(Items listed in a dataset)

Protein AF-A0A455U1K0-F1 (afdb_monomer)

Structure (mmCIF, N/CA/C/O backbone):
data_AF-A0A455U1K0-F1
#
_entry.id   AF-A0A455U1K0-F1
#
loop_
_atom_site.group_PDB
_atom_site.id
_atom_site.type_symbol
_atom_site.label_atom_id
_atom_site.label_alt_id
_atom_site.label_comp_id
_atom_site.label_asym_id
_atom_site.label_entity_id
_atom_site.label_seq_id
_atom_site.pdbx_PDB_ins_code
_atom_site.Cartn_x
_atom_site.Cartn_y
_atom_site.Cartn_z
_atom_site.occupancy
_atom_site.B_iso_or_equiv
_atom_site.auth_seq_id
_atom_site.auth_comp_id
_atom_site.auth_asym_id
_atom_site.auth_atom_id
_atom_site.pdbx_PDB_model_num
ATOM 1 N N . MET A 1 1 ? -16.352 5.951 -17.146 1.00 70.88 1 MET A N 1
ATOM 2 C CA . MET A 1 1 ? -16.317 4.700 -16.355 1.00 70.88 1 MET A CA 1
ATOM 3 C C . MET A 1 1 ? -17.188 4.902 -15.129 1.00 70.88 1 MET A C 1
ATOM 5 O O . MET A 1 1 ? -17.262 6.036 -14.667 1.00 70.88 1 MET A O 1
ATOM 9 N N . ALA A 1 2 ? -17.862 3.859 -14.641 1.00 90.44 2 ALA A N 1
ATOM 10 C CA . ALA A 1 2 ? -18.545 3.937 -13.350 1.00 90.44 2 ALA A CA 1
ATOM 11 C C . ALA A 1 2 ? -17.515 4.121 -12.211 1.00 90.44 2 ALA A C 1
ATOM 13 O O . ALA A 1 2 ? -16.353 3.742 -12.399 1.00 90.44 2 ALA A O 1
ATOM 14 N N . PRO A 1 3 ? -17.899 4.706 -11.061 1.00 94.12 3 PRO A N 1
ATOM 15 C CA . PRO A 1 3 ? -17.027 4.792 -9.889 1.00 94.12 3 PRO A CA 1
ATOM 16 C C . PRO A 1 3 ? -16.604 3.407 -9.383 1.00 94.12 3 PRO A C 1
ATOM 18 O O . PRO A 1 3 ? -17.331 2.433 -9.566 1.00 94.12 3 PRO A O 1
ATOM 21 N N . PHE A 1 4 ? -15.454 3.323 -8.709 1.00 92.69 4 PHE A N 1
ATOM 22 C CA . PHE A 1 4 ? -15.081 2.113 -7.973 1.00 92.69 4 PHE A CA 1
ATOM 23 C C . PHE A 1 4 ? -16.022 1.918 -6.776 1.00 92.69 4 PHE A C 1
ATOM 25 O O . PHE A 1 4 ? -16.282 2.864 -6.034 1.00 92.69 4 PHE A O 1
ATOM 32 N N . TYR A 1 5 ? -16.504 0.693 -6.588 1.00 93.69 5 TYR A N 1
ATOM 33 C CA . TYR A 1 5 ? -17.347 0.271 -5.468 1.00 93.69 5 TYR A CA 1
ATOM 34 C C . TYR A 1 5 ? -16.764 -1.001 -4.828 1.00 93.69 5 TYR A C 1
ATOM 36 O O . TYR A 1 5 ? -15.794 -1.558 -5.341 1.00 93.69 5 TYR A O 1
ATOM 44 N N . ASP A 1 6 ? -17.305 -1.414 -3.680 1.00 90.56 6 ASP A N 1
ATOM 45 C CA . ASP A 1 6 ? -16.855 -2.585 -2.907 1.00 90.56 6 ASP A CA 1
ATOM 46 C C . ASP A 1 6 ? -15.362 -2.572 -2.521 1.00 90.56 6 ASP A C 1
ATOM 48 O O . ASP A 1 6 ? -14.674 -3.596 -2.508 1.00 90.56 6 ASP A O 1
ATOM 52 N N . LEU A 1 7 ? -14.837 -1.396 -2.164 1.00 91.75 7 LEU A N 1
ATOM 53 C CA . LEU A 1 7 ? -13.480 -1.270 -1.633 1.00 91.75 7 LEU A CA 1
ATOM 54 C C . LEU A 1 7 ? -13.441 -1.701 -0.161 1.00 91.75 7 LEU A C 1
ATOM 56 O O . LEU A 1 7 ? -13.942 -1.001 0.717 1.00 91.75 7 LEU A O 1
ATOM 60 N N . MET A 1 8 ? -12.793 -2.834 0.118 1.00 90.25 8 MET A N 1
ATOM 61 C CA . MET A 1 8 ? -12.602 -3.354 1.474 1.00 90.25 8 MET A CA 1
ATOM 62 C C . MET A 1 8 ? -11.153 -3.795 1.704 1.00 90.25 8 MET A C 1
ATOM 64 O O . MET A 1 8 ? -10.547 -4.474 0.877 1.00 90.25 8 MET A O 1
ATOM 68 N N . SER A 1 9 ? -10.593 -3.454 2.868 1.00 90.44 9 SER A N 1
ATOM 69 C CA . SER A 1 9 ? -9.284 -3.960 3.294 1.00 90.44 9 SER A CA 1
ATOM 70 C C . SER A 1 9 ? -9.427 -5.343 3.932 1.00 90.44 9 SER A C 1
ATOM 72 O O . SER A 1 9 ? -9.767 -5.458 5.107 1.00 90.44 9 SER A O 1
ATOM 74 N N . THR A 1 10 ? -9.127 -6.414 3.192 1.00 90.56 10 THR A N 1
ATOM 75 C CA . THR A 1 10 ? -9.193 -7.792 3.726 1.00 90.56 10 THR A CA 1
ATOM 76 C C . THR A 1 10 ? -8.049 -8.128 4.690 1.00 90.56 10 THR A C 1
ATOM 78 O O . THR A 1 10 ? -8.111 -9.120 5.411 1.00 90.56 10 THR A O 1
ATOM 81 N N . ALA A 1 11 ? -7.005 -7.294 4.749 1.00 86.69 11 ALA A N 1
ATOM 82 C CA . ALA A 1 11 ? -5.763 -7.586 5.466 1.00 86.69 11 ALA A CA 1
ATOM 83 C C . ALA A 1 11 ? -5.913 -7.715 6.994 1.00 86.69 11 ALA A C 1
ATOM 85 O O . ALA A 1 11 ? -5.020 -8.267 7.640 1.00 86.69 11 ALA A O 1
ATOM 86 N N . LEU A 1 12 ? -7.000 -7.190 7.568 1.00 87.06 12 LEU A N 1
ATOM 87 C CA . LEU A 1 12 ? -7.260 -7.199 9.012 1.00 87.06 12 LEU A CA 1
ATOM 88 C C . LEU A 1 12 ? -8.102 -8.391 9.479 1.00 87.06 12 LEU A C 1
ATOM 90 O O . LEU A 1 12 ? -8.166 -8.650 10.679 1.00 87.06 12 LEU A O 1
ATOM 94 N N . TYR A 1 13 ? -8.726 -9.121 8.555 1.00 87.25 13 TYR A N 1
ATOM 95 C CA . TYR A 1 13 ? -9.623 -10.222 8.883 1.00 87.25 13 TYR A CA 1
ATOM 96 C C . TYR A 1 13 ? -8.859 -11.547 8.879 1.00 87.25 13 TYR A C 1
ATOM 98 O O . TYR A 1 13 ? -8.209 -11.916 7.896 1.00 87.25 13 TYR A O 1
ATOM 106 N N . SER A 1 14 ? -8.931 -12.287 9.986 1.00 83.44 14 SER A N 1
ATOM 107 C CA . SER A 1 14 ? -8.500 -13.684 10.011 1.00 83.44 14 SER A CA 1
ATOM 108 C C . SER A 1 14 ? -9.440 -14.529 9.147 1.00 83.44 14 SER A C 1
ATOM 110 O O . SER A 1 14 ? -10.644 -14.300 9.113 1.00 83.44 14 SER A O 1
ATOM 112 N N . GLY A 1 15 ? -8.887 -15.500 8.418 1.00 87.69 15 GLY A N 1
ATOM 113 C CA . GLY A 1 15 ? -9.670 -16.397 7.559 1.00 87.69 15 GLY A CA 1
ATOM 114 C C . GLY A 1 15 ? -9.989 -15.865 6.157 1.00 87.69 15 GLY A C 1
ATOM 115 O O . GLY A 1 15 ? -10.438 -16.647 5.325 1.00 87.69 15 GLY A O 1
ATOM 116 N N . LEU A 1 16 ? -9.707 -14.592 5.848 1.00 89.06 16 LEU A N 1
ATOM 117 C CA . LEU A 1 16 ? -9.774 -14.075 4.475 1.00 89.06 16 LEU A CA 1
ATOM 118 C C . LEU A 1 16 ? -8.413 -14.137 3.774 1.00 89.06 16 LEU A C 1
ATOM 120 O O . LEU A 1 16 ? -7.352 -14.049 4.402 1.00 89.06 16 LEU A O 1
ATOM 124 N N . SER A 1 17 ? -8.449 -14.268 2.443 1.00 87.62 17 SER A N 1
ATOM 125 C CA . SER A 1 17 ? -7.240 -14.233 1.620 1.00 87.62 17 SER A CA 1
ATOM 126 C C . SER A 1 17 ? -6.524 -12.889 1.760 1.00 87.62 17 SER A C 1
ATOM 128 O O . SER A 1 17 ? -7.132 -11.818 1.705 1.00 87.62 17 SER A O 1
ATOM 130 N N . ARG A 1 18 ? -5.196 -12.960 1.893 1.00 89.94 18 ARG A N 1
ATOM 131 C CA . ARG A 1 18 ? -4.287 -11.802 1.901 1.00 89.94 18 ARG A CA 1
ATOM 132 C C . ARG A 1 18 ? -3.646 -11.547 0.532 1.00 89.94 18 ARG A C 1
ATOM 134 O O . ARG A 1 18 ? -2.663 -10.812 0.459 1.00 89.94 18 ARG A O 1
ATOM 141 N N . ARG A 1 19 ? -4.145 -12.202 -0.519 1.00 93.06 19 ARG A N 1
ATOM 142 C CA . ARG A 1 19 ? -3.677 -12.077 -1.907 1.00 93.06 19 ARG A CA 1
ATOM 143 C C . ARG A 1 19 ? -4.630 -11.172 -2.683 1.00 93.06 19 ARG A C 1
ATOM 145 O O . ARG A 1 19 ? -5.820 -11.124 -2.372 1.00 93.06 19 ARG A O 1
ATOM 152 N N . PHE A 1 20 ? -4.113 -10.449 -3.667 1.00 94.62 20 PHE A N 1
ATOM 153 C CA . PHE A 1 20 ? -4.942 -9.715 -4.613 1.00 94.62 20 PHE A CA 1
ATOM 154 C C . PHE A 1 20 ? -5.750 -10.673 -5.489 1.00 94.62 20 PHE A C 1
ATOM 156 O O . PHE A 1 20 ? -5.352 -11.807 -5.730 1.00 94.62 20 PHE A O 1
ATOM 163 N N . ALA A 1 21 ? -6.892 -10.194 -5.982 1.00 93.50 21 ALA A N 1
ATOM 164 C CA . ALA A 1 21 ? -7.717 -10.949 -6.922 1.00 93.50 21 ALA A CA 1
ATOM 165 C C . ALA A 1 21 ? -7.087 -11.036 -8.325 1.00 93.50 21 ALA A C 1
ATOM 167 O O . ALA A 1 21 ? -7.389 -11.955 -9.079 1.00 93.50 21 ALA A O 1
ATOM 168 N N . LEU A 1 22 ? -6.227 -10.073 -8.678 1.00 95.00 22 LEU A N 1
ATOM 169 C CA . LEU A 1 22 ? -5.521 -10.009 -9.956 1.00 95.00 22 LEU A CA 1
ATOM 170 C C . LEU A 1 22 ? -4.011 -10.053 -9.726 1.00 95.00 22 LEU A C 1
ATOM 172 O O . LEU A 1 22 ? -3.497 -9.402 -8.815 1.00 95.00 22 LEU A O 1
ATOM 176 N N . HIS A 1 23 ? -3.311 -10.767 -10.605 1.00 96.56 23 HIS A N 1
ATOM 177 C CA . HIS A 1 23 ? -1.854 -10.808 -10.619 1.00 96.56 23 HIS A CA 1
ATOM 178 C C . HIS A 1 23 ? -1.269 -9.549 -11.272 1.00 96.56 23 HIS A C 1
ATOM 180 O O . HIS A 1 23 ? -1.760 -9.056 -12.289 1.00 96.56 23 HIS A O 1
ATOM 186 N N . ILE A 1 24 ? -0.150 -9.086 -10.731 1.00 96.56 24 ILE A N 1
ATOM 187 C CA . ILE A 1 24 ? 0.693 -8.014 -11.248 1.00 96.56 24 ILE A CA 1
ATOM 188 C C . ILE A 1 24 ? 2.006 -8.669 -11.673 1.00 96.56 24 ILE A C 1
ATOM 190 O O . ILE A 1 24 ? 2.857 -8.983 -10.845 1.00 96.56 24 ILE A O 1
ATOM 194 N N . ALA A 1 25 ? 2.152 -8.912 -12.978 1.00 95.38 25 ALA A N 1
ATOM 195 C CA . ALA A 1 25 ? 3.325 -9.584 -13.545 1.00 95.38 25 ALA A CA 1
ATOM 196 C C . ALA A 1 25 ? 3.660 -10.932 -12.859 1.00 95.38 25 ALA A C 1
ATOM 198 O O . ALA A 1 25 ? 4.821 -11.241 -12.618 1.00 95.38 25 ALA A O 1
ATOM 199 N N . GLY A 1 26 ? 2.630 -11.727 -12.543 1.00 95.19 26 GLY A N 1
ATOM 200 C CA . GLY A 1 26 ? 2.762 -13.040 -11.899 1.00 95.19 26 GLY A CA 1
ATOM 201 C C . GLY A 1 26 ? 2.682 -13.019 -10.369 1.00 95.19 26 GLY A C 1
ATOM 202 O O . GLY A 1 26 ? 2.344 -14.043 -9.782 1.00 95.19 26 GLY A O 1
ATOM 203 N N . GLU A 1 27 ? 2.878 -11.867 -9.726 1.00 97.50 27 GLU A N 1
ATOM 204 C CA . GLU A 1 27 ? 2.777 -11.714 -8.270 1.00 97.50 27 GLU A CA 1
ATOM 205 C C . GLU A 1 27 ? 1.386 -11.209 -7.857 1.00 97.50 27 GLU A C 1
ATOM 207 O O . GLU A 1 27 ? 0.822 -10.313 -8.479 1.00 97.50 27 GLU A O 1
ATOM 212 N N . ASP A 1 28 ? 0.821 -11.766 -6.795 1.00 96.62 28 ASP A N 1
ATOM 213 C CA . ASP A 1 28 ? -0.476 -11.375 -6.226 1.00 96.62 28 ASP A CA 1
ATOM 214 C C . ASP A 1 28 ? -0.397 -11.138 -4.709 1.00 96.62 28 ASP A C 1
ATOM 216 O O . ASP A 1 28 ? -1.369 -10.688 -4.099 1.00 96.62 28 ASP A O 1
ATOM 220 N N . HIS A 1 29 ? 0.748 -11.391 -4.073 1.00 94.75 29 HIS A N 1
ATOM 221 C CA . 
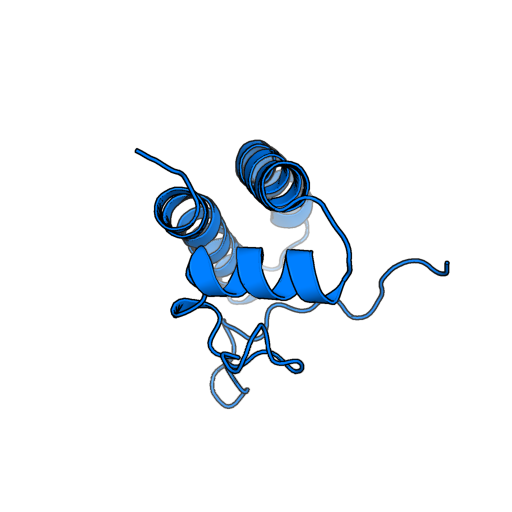HIS A 1 29 ? 0.985 -11.038 -2.689 1.00 94.75 29 HIS A CA 1
ATOM 222 C C . HIS A 1 29 ? 1.319 -9.541 -2.587 1.00 94.
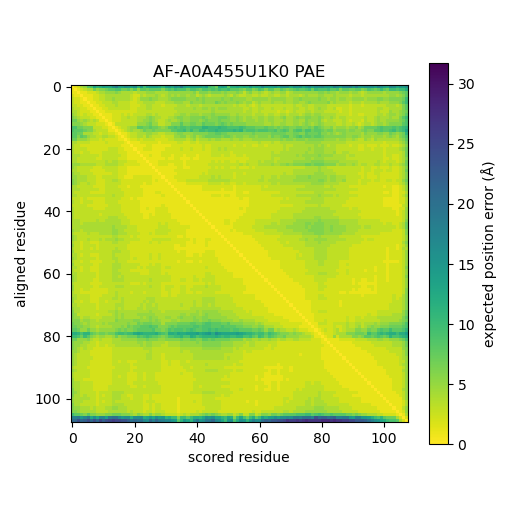75 29 HIS A C 1
ATOM 224 O O . HIS A 1 29 ? 2.397 -9.119 -3.012 1.00 94.75 29 HIS A O 1
ATOM 230 N N . PRO A 1 30 ? 0.466 -8.706 -1.955 1.00 92.00 30 PRO A N 1
ATOM 231 C CA . PRO A 1 30 ? 0.671 -7.254 -1.915 1.00 92.00 30 PRO A CA 1
ATOM 232 C C . PRO A 1 30 ? 2.019 -6.859 -1.302 1.00 92.00 30 PRO A C 1
ATOM 234 O O . PRO A 1 30 ? 2.663 -5.896 -1.713 1.00 92.00 30 PRO A O 1
ATOM 237 N N . GLY A 1 31 ? 2.456 -7.634 -0.305 1.00 91.88 31 GLY A N 1
ATOM 238 C CA . GLY A 1 31 ? 3.723 -7.447 0.386 1.00 91.88 31 GLY A CA 1
ATOM 239 C C . GLY A 1 31 ? 4.957 -7.796 -0.445 1.00 91.88 31 GLY A C 1
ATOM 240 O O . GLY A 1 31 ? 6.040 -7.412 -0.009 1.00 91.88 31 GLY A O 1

▶ [Problem details] Only one stretch of the records above is wanted: the lines between the one holding "ATOM 204 C CA" and the one holding "ATOM 213 C CA", inclusive, reproduced exactly.

▶ [Output below]
ATOM 204 C CA . GLU A 1 27 ? 2.777 -11.714 -8.270 1.00 97.50 27 GLU A CA 1
ATOM 205 C C . GLU A 1 27 ? 1.386 -11.209 -7.857 1.00 97.50 27 GLU A C 1
ATOM 207 O O . GLU A 1 27 ? 0.822 -10.313 -8.479 1.00 97.50 27 GLU A O 1
ATOM 212 N N . ASP A 1 28 ? 0.821 -11.766 -6.795 1.00 96.62 28 ASP A N 1
ATOM 213 C CA . ASP A 1 28 ? -0.476 -11.375 -6.226 1.00 96.62 28 ASP A CA 1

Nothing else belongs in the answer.